Task statement: The reply to the records below should contain exactly the lines from the line with "ATOM 45 N N" through the line with "ATOM 53 N N", and nothing besides.

☆ ☆ ☆

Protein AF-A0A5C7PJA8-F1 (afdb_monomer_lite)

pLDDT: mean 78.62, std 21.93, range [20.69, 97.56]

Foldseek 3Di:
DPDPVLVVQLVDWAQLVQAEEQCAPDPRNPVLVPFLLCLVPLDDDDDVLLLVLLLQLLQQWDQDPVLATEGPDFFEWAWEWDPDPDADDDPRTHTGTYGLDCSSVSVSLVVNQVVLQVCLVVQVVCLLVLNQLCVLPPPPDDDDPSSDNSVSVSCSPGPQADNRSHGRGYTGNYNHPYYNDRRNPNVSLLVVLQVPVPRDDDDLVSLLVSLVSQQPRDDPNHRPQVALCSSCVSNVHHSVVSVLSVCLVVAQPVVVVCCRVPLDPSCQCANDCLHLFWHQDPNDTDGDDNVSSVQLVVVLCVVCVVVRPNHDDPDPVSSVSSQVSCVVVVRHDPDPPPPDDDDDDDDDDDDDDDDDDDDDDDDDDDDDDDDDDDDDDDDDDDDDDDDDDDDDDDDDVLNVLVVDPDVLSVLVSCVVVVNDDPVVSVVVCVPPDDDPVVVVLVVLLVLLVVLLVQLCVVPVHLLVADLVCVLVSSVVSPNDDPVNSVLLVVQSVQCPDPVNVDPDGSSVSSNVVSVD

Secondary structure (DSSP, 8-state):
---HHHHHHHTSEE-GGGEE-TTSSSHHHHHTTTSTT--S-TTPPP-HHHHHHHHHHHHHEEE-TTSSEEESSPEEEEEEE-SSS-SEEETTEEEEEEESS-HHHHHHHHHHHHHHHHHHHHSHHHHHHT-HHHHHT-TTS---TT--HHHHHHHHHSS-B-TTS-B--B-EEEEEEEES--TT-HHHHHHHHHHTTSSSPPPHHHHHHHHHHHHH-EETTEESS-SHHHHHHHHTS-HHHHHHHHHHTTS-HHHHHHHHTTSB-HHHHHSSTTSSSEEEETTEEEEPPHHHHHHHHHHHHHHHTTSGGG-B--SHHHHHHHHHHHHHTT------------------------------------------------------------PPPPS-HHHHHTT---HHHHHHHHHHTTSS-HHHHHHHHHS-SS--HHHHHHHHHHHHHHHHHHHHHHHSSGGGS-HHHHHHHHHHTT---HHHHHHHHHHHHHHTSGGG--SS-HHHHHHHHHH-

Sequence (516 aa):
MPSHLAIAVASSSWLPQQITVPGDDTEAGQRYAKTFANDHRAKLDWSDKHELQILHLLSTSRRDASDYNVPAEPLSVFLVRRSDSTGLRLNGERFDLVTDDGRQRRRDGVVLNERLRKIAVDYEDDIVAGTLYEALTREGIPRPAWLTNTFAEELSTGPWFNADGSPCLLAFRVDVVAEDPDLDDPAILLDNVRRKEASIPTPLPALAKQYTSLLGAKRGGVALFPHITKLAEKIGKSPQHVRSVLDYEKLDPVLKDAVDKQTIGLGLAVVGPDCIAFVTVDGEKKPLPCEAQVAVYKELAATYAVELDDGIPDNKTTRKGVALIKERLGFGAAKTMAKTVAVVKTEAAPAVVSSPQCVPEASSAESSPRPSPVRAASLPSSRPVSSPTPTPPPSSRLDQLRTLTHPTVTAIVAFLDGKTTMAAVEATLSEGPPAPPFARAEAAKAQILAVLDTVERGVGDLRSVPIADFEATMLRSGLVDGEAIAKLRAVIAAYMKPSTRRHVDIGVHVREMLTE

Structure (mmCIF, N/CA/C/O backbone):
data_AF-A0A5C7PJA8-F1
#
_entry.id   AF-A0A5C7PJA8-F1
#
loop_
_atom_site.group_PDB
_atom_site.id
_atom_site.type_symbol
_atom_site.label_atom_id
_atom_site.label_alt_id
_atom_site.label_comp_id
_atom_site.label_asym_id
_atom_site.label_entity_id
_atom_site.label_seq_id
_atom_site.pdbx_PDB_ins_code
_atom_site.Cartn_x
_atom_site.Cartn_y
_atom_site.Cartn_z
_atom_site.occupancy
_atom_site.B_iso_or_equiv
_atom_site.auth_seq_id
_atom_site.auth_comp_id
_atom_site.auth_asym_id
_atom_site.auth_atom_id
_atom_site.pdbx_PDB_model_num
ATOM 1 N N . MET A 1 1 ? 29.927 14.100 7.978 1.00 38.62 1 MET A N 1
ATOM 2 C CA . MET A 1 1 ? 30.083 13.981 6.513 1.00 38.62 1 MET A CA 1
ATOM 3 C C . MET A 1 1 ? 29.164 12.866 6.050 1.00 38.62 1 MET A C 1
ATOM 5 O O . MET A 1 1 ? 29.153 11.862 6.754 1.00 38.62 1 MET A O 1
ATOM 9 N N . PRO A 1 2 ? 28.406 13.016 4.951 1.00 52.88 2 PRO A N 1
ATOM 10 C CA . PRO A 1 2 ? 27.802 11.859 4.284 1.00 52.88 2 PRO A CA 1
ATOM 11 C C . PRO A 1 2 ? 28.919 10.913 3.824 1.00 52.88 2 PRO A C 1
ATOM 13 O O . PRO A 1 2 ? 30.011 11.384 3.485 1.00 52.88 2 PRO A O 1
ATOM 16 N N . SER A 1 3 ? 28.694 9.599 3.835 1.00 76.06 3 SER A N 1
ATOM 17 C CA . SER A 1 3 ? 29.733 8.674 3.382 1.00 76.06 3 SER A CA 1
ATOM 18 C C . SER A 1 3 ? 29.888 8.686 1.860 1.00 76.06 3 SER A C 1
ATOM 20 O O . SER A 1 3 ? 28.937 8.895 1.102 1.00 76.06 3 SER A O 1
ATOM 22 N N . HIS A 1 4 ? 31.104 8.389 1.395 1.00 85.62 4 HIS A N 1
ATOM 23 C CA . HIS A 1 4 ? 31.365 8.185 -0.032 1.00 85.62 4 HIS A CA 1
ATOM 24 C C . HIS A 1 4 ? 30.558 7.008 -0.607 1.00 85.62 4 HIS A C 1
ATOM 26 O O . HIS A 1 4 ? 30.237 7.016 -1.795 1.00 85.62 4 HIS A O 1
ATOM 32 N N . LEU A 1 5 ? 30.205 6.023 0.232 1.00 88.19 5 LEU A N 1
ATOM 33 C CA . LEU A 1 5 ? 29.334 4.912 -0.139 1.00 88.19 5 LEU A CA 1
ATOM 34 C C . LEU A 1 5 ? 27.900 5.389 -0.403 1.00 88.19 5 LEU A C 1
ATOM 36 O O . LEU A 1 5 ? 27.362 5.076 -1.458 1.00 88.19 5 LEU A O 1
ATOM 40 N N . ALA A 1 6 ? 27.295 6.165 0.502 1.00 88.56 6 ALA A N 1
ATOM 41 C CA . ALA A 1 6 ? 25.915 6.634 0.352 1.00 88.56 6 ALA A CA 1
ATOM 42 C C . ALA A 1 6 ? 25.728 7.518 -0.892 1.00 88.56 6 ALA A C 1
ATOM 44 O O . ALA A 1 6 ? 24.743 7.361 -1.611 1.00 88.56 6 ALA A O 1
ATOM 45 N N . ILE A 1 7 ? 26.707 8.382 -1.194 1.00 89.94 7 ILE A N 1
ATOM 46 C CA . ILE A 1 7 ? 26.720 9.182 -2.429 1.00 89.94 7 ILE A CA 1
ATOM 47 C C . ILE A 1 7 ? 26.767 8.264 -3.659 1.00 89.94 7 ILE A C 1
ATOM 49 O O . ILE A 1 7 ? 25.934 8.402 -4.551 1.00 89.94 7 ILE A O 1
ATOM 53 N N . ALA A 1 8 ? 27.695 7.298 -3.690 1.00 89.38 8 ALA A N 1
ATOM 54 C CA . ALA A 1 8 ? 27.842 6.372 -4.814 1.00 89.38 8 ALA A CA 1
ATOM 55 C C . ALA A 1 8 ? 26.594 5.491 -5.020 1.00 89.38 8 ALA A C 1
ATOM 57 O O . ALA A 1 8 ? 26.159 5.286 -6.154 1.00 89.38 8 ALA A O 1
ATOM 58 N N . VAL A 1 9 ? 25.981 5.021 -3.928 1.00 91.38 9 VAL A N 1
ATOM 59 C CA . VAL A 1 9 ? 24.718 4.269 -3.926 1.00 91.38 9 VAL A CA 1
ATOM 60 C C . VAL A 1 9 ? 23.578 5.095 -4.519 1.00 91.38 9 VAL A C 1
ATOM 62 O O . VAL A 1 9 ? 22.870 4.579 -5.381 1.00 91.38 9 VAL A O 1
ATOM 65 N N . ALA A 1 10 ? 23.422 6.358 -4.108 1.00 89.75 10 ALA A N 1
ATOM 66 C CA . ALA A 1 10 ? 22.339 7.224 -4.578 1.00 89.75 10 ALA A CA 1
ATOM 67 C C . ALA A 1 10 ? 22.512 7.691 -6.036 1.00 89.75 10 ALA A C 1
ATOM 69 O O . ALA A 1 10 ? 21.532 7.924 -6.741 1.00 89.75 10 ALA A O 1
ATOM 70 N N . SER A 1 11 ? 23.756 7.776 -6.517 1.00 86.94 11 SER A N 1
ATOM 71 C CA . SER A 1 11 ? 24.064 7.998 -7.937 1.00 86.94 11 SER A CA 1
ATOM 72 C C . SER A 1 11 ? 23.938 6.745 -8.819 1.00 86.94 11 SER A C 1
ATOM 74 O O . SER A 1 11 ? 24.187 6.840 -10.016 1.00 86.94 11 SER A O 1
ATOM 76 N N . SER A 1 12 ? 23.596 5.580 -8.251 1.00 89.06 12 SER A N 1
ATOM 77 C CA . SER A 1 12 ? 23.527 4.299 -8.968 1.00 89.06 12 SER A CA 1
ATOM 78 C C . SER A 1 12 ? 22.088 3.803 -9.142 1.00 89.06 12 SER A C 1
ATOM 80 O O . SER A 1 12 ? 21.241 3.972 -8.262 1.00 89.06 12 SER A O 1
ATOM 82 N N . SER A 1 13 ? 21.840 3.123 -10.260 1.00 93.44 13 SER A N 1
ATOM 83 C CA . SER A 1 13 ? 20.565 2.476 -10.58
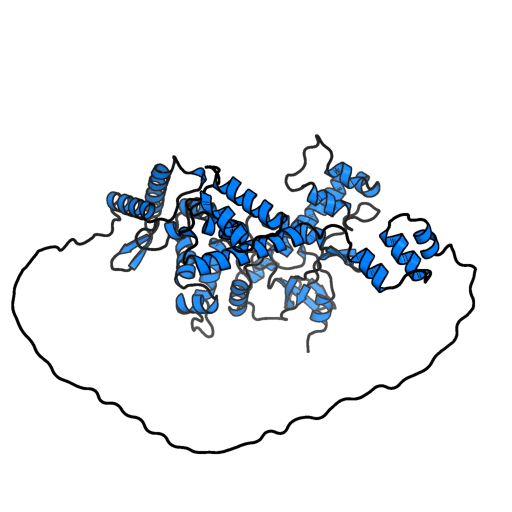7 1.00 93.44 13 SER A CA 1
ATOM 84 C C . SER A 1 13 ? 20.567 1.011 -10.123 1.00 93.44 13 SER A C 1
ATOM 86 O O . SER A 1 13 ? 21.441 0.237 -10.510 1.00 93.44 13 SER A O 1
ATOM 88 N N . TRP A 1 14 ? 19.593 0.617 -9.295 1.00 94.75 14 TRP A N 1
ATOM 89 C CA . TRP A 1 14 ? 19.530 -0.703 -8.646 1.00 94.75 14 TRP A CA 1
ATOM 90 C C . TRP A 1 14 ? 18.329 -1.525 -9.115 1.00 94.75 14 TRP A C 1
ATOM 92 O O . TRP A 1 14 ? 17.196 -1.041 -9.116 1.00 94.75 14 TRP A O 1
ATOM 102 N N . LEU A 1 15 ? 18.542 -2.797 -9.463 1.00 95.75 15 LEU A N 1
ATOM 103 C CA . LEU A 1 15 ? 17.443 -3.694 -9.822 1.00 95.75 15 LEU A CA 1
ATOM 104 C C . LEU A 1 15 ? 16.491 -3.884 -8.625 1.00 95.75 15 LEU A C 1
ATOM 106 O O . LEU A 1 15 ? 16.960 -4.034 -7.493 1.00 95.75 15 LEU A O 1
ATOM 110 N N . PRO A 1 16 ? 15.165 -3.975 -8.838 1.00 95.94 16 PRO A N 1
ATOM 111 C CA . PRO A 1 16 ? 14.189 -4.120 -7.756 1.00 95.94 16 PRO A CA 1
ATOM 112 C C . PRO A 1 16 ? 14.483 -5.296 -6.809 1.00 95.94 16 PRO A C 1
ATOM 114 O O . PRO A 1 16 ? 14.278 -5.193 -5.601 1.00 95.94 16 PRO A O 1
ATOM 117 N N . GLN A 1 17 ? 15.024 -6.396 -7.339 1.00 94.19 17 GLN A N 1
ATOM 118 C CA . GLN A 1 17 ? 15.434 -7.585 -6.586 1.00 94.19 17 GLN A CA 1
ATOM 119 C C . GLN A 1 17 ? 16.603 -7.329 -5.612 1.00 94.19 17 GLN A C 1
ATOM 121 O O . GLN A 1 17 ? 16.708 -8.027 -4.608 1.00 94.19 17 GLN A O 1
ATOM 126 N N . GLN A 1 18 ? 17.467 -6.342 -5.878 1.00 95.38 18 GLN A N 1
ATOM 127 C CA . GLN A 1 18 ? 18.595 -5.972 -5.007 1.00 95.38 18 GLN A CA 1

☆ ☆ ☆

Task output:
ATOM 45 N N . ILE A 1 7 ? 26.707 8.382 -1.194 1.00 89.94 7 ILE A N 1
ATOM 46 C CA . ILE A 1 7 ? 26.720 9.182 -2.429 1.00 89.94 7 ILE A CA 1
ATOM 47 C C . ILE A 1 7 ? 26.767 8.264 -3.659 1.00 89.94 7 ILE A C 1
ATOM 49 O O . ILE A 1 7 ? 25.934 8.402 -4.551 1.00 89.94 7 ILE A O 1
ATOM 53 N N . ALA A 1 8 ? 27.695 7.298 -3.690 1.00 89.38 8 ALA A N 1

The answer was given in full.